What you should do
Filter the entries down to the lines containing "chains", and copy those lines.

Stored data

┌────────

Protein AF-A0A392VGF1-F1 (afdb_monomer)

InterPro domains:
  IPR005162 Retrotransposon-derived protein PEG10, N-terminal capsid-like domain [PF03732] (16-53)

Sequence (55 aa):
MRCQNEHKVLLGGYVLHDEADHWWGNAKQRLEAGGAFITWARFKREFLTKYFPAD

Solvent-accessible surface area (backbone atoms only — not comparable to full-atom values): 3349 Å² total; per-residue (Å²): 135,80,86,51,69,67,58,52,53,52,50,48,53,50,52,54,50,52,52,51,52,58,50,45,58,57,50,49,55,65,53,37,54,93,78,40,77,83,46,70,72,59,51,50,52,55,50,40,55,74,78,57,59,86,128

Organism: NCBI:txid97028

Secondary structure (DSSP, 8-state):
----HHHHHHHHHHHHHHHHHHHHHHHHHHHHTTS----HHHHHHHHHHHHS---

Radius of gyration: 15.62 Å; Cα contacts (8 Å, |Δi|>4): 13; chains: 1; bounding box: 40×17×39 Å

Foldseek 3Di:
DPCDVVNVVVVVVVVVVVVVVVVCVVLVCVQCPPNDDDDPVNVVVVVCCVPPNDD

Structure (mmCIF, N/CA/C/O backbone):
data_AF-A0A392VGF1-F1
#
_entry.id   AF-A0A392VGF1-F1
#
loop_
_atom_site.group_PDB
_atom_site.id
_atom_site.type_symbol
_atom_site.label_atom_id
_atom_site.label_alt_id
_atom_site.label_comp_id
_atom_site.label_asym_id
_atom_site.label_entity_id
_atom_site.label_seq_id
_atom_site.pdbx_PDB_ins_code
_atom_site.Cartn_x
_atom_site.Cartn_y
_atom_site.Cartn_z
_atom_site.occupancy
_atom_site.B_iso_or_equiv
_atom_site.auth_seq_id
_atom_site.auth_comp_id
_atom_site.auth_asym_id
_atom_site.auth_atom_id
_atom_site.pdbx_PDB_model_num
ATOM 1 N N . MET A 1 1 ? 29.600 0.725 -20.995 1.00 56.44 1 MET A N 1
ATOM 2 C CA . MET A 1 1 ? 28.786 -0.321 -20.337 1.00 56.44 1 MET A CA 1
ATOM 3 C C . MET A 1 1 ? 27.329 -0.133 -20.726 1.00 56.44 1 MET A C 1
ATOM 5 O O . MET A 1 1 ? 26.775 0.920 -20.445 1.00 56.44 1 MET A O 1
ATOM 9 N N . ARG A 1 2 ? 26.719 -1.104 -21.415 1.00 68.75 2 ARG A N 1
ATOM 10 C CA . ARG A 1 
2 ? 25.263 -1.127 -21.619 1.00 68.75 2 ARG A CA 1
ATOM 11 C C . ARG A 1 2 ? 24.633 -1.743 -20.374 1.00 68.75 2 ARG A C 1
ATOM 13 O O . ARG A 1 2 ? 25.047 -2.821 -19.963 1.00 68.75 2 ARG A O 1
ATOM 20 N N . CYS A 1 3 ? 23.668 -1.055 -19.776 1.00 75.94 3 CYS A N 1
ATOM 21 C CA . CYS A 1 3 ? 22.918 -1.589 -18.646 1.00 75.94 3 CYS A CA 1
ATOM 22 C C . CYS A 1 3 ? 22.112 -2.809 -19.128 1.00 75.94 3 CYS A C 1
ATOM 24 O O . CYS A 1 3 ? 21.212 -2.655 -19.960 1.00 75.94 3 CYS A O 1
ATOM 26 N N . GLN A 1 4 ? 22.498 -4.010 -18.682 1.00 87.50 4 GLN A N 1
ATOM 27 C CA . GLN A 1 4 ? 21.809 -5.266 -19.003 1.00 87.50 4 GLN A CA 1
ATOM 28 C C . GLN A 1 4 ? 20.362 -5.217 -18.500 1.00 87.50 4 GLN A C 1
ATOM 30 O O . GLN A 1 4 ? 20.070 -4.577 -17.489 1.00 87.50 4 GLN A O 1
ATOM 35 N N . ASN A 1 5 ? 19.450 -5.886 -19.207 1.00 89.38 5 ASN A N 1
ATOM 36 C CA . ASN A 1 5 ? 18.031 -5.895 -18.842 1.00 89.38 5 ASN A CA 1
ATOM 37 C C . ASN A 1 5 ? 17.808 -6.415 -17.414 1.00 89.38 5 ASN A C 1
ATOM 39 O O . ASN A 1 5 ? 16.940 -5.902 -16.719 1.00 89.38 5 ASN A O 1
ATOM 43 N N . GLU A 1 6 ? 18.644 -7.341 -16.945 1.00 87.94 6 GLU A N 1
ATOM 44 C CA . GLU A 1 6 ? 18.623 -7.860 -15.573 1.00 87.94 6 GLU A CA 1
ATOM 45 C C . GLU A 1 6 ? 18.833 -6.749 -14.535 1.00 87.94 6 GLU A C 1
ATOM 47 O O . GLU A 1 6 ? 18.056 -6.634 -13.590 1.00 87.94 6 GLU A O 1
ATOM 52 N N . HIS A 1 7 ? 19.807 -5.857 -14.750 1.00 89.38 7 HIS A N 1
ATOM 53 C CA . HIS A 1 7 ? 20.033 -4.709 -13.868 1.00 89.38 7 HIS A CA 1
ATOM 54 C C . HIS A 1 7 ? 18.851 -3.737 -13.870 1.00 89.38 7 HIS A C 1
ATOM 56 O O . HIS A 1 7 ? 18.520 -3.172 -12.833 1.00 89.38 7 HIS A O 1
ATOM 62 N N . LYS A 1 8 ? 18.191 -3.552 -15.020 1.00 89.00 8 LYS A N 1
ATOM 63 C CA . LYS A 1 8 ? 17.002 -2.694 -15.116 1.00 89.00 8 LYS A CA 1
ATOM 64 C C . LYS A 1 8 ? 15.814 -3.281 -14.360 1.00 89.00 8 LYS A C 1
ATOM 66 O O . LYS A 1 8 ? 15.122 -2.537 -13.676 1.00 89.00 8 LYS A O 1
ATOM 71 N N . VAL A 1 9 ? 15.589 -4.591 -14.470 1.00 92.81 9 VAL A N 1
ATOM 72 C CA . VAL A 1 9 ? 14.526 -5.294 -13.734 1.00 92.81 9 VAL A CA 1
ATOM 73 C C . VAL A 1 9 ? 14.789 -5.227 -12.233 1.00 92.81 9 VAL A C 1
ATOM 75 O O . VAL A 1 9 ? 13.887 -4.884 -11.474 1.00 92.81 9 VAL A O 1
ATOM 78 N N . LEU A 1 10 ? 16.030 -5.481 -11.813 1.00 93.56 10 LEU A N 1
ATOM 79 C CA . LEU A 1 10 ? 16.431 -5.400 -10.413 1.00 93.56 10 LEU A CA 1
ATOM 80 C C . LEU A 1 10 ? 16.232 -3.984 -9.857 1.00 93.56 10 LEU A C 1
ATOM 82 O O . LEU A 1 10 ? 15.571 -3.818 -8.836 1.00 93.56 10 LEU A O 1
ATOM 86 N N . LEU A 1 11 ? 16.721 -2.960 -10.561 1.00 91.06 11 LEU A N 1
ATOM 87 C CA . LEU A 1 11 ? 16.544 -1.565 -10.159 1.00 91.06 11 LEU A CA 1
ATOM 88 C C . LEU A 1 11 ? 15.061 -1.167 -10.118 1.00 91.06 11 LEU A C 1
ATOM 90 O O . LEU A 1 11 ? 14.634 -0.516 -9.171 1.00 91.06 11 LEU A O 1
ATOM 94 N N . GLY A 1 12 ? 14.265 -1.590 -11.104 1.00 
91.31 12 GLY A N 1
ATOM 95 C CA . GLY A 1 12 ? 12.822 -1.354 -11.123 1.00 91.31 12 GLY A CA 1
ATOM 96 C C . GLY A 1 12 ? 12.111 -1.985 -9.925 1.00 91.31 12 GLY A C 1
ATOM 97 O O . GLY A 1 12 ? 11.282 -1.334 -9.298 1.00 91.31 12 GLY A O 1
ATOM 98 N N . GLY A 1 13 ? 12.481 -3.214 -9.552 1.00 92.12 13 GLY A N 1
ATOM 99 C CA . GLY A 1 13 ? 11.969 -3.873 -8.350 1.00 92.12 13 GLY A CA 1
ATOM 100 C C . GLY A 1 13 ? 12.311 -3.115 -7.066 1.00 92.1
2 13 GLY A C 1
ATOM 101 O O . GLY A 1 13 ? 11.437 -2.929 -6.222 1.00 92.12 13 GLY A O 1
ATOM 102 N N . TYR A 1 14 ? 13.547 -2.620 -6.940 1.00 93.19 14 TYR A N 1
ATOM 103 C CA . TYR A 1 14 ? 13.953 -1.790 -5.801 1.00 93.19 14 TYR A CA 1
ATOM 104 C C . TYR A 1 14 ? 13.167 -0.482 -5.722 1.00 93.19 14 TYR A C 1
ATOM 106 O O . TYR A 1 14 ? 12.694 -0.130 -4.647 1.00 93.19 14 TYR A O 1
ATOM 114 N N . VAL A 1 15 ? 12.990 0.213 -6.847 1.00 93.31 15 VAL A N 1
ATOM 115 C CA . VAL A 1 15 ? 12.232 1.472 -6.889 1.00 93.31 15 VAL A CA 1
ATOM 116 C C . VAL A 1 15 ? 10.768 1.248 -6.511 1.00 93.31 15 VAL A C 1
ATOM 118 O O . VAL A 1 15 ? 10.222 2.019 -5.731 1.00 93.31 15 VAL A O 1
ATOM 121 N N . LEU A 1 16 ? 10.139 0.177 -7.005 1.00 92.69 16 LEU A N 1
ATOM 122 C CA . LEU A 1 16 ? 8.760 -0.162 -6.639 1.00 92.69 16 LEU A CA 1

└────────
┌────────

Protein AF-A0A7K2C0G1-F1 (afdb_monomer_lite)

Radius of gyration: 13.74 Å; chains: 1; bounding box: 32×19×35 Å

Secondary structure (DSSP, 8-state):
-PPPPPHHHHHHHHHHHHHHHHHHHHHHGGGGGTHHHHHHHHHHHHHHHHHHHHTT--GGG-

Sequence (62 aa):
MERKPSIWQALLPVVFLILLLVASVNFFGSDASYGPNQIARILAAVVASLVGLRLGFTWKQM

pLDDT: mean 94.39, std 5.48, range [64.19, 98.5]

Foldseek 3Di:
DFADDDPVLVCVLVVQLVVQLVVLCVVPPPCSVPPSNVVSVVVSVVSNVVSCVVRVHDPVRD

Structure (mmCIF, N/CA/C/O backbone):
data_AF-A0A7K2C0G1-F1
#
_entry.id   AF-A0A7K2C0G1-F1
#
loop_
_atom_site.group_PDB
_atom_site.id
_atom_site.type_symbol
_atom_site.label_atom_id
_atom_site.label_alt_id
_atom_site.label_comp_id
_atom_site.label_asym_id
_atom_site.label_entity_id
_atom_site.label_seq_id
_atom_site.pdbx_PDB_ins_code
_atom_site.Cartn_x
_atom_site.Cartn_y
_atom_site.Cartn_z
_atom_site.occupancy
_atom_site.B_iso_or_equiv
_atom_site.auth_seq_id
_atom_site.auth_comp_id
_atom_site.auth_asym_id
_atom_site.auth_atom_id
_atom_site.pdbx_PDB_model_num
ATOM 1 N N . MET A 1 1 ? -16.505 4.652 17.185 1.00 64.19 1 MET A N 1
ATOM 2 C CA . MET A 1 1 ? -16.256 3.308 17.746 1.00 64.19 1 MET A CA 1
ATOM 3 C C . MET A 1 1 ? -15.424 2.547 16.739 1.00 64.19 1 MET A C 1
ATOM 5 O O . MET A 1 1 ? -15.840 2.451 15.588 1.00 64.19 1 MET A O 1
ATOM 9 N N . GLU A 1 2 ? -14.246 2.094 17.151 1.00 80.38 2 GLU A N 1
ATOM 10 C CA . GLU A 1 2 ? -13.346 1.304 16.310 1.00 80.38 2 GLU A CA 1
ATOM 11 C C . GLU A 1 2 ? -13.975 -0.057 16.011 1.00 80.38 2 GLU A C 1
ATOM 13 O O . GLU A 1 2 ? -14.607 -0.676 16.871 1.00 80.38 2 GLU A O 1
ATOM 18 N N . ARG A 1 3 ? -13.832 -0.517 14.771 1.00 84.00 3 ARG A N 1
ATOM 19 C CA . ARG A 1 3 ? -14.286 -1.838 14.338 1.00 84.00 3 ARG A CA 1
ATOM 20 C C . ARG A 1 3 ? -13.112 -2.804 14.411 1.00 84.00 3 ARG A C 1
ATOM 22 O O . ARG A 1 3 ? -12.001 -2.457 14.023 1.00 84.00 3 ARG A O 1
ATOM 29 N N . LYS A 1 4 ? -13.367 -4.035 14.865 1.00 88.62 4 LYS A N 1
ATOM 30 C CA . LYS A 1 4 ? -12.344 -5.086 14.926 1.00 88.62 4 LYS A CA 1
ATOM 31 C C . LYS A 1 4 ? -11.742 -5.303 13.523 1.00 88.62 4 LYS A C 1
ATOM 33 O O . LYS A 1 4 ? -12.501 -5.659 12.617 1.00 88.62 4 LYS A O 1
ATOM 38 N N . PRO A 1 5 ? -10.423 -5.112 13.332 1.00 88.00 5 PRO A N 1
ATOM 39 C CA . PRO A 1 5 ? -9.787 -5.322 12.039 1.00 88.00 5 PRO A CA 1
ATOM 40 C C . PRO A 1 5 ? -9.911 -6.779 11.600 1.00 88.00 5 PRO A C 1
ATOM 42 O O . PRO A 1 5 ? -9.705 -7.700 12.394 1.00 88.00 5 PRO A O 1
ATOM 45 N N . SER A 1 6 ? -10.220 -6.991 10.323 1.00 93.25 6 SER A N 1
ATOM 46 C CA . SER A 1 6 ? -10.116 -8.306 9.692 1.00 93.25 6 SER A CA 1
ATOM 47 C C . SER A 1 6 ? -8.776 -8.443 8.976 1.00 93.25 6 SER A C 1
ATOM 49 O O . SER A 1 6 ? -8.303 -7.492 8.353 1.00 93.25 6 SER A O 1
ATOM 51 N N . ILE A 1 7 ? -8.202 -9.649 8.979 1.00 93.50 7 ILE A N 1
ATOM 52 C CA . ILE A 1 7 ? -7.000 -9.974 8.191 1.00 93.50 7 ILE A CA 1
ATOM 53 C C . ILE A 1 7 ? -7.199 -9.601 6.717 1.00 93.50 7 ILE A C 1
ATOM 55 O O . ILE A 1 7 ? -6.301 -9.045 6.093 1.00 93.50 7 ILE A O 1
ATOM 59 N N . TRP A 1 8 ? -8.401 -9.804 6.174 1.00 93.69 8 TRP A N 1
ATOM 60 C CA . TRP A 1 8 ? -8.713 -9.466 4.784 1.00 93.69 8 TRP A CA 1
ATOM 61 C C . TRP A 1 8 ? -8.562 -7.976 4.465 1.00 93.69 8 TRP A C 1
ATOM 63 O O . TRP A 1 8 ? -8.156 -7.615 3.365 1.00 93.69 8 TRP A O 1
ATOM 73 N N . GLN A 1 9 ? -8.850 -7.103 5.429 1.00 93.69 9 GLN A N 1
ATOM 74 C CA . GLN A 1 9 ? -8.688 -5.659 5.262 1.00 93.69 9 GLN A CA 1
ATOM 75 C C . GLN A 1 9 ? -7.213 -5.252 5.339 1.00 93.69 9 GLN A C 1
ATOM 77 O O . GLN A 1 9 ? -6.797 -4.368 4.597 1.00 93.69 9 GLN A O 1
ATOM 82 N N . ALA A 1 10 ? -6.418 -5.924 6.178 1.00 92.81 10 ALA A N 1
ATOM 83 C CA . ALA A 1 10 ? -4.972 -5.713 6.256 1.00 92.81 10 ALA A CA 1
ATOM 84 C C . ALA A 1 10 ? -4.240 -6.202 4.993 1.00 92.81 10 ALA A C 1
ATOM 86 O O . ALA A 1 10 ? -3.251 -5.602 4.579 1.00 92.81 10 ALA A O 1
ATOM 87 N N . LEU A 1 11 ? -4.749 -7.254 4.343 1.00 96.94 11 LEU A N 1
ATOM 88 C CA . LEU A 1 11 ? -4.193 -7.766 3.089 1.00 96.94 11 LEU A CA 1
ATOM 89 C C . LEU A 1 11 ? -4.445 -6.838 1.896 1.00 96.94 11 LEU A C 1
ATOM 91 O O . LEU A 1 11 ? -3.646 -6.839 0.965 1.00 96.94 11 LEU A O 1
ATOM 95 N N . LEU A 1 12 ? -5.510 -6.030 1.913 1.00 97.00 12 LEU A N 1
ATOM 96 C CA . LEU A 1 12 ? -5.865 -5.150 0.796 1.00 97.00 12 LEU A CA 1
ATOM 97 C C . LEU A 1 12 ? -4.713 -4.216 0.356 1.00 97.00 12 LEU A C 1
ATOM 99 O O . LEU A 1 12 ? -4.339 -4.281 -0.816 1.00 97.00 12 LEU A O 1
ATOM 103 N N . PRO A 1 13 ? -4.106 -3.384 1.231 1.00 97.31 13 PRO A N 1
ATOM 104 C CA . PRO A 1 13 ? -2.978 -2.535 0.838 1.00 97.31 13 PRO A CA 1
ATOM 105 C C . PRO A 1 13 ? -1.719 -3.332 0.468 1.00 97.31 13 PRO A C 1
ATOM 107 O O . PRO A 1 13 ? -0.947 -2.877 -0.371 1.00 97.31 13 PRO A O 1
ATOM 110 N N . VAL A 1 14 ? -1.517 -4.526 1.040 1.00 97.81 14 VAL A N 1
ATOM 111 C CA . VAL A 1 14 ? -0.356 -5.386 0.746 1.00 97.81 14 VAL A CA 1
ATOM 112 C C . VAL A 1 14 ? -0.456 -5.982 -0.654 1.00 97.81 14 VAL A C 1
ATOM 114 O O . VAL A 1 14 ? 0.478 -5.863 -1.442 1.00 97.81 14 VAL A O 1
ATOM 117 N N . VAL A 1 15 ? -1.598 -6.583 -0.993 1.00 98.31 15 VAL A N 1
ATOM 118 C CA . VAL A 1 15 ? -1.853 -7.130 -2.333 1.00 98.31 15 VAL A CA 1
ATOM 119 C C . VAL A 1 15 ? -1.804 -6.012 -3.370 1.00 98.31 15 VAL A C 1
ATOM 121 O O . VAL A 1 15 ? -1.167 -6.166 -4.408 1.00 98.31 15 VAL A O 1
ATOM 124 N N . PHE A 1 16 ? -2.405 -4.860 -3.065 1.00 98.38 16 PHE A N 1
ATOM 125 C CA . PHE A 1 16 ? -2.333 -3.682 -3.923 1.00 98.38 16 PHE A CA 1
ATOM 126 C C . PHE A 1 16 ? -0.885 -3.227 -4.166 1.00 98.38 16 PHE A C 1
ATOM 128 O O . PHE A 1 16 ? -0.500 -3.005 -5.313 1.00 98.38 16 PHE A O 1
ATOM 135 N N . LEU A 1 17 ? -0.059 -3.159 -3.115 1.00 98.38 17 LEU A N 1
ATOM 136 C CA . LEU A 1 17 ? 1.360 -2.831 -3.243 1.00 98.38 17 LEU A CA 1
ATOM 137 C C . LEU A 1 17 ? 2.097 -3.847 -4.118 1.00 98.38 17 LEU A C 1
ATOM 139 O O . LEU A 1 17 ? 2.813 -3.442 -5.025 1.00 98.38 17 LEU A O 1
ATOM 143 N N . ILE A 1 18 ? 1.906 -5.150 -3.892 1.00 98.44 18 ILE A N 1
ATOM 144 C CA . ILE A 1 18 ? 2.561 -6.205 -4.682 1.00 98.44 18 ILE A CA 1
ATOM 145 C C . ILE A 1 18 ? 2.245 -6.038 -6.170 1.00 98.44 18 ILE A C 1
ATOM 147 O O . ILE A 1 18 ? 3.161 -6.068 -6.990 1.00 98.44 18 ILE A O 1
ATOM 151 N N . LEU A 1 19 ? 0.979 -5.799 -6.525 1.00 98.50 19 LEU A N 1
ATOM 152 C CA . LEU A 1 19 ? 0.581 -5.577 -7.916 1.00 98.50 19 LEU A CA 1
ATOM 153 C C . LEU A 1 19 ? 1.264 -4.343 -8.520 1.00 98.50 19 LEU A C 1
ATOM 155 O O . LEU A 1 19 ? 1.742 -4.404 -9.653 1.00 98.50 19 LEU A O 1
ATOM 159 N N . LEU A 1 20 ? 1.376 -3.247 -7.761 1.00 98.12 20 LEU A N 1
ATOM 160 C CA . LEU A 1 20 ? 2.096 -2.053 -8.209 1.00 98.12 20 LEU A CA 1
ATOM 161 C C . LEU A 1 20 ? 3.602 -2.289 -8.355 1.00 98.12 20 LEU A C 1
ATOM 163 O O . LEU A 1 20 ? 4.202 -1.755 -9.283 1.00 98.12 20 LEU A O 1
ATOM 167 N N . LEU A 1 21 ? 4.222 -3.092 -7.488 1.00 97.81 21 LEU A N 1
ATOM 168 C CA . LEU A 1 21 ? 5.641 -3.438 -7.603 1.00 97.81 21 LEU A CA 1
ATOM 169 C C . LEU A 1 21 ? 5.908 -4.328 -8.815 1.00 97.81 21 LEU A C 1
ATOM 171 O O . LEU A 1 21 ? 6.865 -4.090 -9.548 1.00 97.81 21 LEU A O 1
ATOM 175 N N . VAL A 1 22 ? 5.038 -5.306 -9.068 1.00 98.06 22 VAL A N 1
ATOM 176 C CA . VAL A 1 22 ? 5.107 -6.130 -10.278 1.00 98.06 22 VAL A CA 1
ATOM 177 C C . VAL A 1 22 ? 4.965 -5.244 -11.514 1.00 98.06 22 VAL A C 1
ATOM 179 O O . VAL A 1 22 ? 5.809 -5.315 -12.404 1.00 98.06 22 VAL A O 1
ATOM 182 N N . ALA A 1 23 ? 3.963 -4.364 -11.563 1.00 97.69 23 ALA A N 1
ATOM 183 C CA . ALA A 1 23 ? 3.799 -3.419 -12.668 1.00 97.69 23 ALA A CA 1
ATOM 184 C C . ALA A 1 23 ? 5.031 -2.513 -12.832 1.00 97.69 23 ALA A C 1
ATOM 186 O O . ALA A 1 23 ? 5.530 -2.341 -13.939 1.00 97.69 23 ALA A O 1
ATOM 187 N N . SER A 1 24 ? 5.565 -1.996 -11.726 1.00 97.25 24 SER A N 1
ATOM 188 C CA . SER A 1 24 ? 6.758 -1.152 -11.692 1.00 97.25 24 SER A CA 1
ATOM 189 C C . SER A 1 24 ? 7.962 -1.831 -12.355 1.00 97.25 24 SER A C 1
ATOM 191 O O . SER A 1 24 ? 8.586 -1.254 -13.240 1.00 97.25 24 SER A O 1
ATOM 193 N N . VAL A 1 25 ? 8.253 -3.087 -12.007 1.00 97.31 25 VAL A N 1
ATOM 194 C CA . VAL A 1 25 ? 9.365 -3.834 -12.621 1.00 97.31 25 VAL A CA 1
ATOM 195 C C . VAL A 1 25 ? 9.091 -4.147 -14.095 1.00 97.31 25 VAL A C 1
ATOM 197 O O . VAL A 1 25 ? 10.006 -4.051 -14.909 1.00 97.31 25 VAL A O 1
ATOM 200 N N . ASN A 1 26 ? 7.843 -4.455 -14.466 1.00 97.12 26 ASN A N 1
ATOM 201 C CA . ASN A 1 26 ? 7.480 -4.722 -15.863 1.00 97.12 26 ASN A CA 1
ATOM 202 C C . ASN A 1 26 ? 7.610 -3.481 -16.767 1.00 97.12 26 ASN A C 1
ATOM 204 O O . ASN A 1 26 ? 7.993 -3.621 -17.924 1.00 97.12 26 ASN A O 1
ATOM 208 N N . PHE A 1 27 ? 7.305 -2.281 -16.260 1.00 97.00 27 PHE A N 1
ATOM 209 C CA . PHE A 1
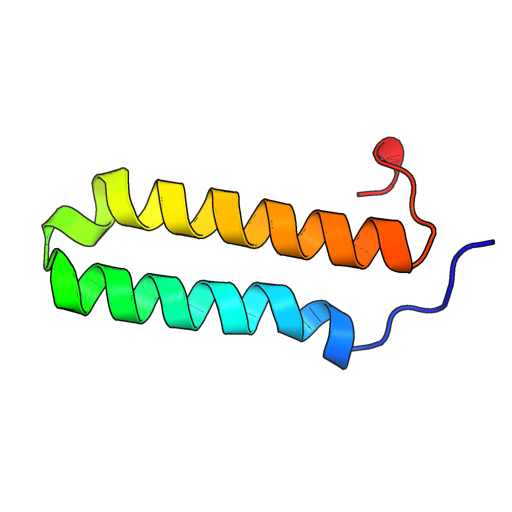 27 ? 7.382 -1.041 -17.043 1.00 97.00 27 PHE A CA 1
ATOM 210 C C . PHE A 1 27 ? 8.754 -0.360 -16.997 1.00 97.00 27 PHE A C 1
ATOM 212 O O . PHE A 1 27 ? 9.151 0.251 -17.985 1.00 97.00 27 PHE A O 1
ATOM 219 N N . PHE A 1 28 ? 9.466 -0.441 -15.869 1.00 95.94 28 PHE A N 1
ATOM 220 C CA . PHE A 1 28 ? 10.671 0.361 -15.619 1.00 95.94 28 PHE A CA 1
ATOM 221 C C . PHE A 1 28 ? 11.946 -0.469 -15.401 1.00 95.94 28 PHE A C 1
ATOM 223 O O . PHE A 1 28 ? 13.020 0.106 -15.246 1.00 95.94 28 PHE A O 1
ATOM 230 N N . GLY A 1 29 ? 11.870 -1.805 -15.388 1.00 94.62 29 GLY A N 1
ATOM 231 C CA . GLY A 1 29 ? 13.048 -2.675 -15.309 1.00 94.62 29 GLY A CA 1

└────────

Exercise result
Radius of gyration: 15.62 Å; Cα contacts (8 Å, |Δi|>4): 13; chains: 1; bounding box: 40×17×39 Å
Radius of gyration: 13.74 Å; chains: 1; bounding box: 32×19×35 Å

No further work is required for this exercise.